On Mon, Jan 13, 2014 at 08:05:54PM -0800, Brian Norris wrote:
> On Sat, Jan 04, 2014 at 08:18:15AM +0530, Pekon Gupta wrote:
> >  - Irrespective of number of bit-flips an erased-page will only contain
> >    all(0xff), So its safe to return error-code -EUCLEAN with data_buf=0xff,
> >    instead of -EBADMSG.
> 
> Are you saying that all bitflips in erased pages should yield -EUCLEAN?
> I agree that they shouldn't return -EBADMSG (up to the strength
> threshold), but I also think that we should still be able to report the
> number of bitflips "corrected" in our erased page handling. That way,
> pages with small numbers of bitflips can still be corrected.
> 
> Put another way: what if every page starts to experience at least one
> bitflip? Do you want UBIFS to scrub the page every time? Rather, I think
> you want to calculate the proper count so that MTD can mask the bitflips
> if they are under the threshold. See my comment labeled [***] in the
> patch context below.

I totally forgot to put the [***] below when I got to it! See below (for
real this time!)

[...]
> > --- a/drivers/mtd/nand/omap2.c
> > +++ b/drivers/mtd/nand/omap2.c
> > @@ -1436,19 +1397,35 @@ static int omap_elm_correct_data(struct mtd_info *mtd, u_char *data,
[...]
> > +				switch (ecc_opt) {
> > +				case OMAP_ECC_BCH4_CODE_HW:
> > +					if (memcmp(calc_ecc, bch4_vector,
> > +							 actual_eccbytes))
> > +						stat += eccstrength;

The [***] goes here!

[***] I don't think you can assume 'eccstrength' number of bitflips
here.
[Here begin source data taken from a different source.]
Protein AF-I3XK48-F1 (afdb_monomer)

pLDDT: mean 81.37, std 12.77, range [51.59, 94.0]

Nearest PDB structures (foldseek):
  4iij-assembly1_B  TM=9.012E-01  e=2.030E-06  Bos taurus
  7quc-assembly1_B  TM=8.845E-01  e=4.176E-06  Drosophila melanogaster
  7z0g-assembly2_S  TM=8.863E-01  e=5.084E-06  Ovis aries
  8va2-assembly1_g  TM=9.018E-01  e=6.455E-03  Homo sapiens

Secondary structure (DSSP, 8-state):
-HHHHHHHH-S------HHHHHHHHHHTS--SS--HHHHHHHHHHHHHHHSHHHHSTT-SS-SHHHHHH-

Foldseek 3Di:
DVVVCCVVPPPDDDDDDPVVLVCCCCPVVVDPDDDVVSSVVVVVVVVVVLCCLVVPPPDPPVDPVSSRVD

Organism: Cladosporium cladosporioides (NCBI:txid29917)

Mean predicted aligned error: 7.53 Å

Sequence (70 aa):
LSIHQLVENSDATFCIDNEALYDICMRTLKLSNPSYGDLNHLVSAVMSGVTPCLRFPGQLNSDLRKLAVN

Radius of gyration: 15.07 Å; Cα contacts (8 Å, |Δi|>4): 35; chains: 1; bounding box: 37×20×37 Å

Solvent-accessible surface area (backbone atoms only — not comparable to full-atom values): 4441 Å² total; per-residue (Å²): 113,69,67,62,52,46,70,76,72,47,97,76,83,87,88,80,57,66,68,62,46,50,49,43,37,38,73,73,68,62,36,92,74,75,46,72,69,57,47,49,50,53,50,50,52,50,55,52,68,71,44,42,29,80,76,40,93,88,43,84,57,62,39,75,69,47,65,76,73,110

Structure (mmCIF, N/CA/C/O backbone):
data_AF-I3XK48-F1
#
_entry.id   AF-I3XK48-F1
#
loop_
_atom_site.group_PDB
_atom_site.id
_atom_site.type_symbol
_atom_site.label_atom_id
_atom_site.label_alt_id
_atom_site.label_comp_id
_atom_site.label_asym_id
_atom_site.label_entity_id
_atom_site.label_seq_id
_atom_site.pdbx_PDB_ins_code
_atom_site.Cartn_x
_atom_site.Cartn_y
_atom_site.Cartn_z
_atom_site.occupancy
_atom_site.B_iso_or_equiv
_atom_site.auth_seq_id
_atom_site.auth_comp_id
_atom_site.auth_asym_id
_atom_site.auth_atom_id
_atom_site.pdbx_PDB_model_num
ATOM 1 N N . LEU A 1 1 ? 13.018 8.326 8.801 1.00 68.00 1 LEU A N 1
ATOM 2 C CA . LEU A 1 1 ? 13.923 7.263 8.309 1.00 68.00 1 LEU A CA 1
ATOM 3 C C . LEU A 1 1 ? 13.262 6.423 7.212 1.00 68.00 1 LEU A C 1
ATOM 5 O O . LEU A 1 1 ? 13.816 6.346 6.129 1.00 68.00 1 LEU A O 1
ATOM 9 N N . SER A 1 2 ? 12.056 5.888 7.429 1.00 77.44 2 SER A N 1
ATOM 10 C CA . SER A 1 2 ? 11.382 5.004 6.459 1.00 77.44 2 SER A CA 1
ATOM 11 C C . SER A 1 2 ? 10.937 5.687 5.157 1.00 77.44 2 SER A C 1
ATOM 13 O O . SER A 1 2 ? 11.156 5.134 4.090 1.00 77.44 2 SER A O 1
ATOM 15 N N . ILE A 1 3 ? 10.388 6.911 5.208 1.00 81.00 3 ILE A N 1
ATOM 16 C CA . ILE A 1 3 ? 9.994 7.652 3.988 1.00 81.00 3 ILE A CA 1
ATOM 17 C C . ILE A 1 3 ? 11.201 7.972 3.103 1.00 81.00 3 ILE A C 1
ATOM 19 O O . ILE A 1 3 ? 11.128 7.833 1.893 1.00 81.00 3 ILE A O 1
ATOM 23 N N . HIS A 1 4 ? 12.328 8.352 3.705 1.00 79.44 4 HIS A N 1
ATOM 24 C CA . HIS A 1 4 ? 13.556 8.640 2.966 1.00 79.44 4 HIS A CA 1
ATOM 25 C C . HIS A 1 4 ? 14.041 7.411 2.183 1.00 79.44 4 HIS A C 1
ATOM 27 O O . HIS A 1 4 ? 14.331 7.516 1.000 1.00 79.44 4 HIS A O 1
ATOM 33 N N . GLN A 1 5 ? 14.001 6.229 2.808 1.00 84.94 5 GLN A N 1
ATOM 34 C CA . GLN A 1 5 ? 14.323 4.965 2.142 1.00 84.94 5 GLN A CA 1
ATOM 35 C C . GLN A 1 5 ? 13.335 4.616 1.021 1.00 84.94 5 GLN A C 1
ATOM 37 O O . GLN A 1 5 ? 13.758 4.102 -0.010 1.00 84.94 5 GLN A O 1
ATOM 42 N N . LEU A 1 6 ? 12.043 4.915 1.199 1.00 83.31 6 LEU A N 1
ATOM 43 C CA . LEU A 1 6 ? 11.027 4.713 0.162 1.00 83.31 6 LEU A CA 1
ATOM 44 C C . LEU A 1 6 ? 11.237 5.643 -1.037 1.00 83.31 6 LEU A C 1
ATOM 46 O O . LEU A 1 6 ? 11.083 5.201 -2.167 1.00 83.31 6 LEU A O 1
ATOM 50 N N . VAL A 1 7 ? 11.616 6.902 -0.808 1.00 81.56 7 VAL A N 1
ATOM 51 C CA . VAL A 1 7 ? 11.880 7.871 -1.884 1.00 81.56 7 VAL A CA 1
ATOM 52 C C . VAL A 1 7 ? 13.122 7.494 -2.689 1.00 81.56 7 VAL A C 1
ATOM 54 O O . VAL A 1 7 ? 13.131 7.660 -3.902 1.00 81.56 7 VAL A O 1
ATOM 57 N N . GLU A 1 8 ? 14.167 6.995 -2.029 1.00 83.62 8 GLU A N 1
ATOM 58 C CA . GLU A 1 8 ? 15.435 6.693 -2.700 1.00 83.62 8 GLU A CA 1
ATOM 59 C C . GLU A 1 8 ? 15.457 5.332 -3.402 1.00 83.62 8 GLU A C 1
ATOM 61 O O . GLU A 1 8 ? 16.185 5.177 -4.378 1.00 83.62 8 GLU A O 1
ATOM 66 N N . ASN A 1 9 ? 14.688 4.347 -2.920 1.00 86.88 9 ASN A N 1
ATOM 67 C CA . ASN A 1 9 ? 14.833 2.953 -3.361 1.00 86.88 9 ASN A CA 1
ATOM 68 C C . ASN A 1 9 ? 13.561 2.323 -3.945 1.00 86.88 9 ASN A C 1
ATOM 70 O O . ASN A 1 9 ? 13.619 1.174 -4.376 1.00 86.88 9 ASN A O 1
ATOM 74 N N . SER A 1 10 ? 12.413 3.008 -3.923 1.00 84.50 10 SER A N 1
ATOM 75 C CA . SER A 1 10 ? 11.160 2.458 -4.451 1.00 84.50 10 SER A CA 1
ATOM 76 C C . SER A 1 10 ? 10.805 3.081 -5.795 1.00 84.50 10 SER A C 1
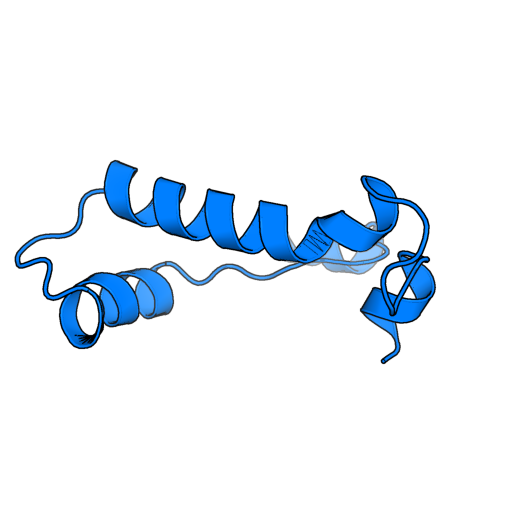ATOM 78 O O . SER A 1 10 ? 10.653 4.297 -5.895 1.00 84.50 10 SER A O 1
ATOM 80 N N . ASP A 1 11 ? 10.583 2.242 -6.807 1.00 84.06 11 ASP A N 1
ATOM 81 C CA . ASP A 1 11 ? 10.103 2.685 -8.122 1.00 84.06 11 ASP A CA 1
ATOM 82 C C . ASP A 1 11 ? 8.633 3.148 -8.082 1.00 84.06 11 ASP A C 1
ATOM 84 O O . ASP A 1 11 ? 8.208 3.971 -8.892 1.00 84.06 11 ASP A O 1
ATOM 88 N N . ALA A 1 12 ? 7.838 2.621 -7.142 1.00 82.88 12 ALA A N 1
ATOM 89 C CA . ALA A 1 12 ? 6.446 3.005 -6.924 1.00 82.88 12 ALA A CA 1
ATOM 90 C C . ALA A 1 12 ? 6.009 2.673 -5.490 1.00 82.88 12 ALA A C 1
ATOM 92 O O . ALA A 1 12 ? 6.199 1.557 -5.009 1.00 82.88 12 ALA A O 1
ATOM 93 N N . THR A 1 13 ? 5.371 3.627 -4.809 1.00 85.31 13 THR A N 1
ATOM 94 C CA . THR A 1 13 ? 4.857 3.439 -3.444 1.00 85.31 13 THR A CA 1
ATOM 95 C C . THR A 1 13 ? 3.381 3.815 -3.382 1.00 85.31 13 THR A C 1
ATOM 97 O O . THR A 1 13 ? 3.010 4.927 -3.749 1.00 85.31 13 THR A O 1
ATOM 100 N N . PHE A 1 14 ? 2.542 2.905 -2.885 1.00 85.19 14 PHE A N 1
ATOM 101 C CA . PHE A 1 14 ? 1.126 3.169 -2.625 1.00 85.19 14 PHE A CA 1
ATOM 102 C C . PHE A 1 14 ? 0.937 3.567 -1.161 1.00 85.19 14 PHE A C 1
ATOM 104 O O . PHE A 1 14 ? 1.139 2.754 -0.258 1.00 85.19 14 PHE A O 1
ATOM 111 N N . CYS A 1 15 ? 0.548 4.819 -0.923 1.00 89.00 15 CYS A N 1
ATOM 112 C CA . CYS A 1 15 ? 0.249 5.309 0.418 1.00 89.00 15 CYS A CA 1
ATOM 113 C C . CYS A 1 15 ? -1.163 4.885 0.826 1.00 89.00 15 CYS A C 1
ATOM 115 O O . CYS A 1 15 ? -2.141 5.248 0.174 1.00 89.00 15 CYS A O 1
ATOM 117 N N . ILE A 1 16 ? -1.261 4.135 1.920 1.00 89.81 16 ILE A N 1
ATOM 118 C CA . ILE A 1 16 ? -2.530 3.722 2.514 1.00 89.81 16 ILE A CA 1
ATOM 119 C C . ILE A 1 16 ? -2.692 4.482 3.825 1.00 89.81 16 ILE A C 1
ATOM 121 O O . ILE A 1 16 ? -1.939 4.258 4.772 1.00 89.81 16 ILE A O 1
ATOM 125 N N . ASP A 1 17 ? -3.662 5.389 3.859 1.00 91.62 17 ASP A N 1
ATOM 126 C CA . ASP A 1 17 ? -3.956 6.198 5.035 1.00 91.62 17 ASP A CA 1
ATOM 127 C C . ASP A 1 17 ? -5.031 5.524 5.896 1.00 91.62 17 ASP A C 1
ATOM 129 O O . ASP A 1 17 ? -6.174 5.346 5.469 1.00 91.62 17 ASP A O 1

This sidesteps the bitflip threshold accounting, and it means that
even a single bitflip will cause the entire block to be scrubbed, even
if it was just erased. The key point here is that eventually, we can't
assume that scrubbing will remove *all* bit errors in NAND flash. An
erased page is allowed to have a small number of bitflips or stuck bits.

> > +					break;
> > +				case OMAP_ECC_BCH8_CODE_HW:
> > +					if (memcmp(calc_ecc, bch8_vector,
> > +							 actual_eccbytes))
> > +						stat += eccstrength;

[***] Same here.

(BTW, this switch/case block can be reduced to a single case if you
select bch4_vector vs. bch8_vector in the switch/case from earlier in
this function.)

> > +					break;
> > +				default:
> > +					return -EINVAL;
> >  				}
> > +				memset(&data[i * eccsize], 0xff, eccsize);
> >  			}
> >  		}
> >  

Brian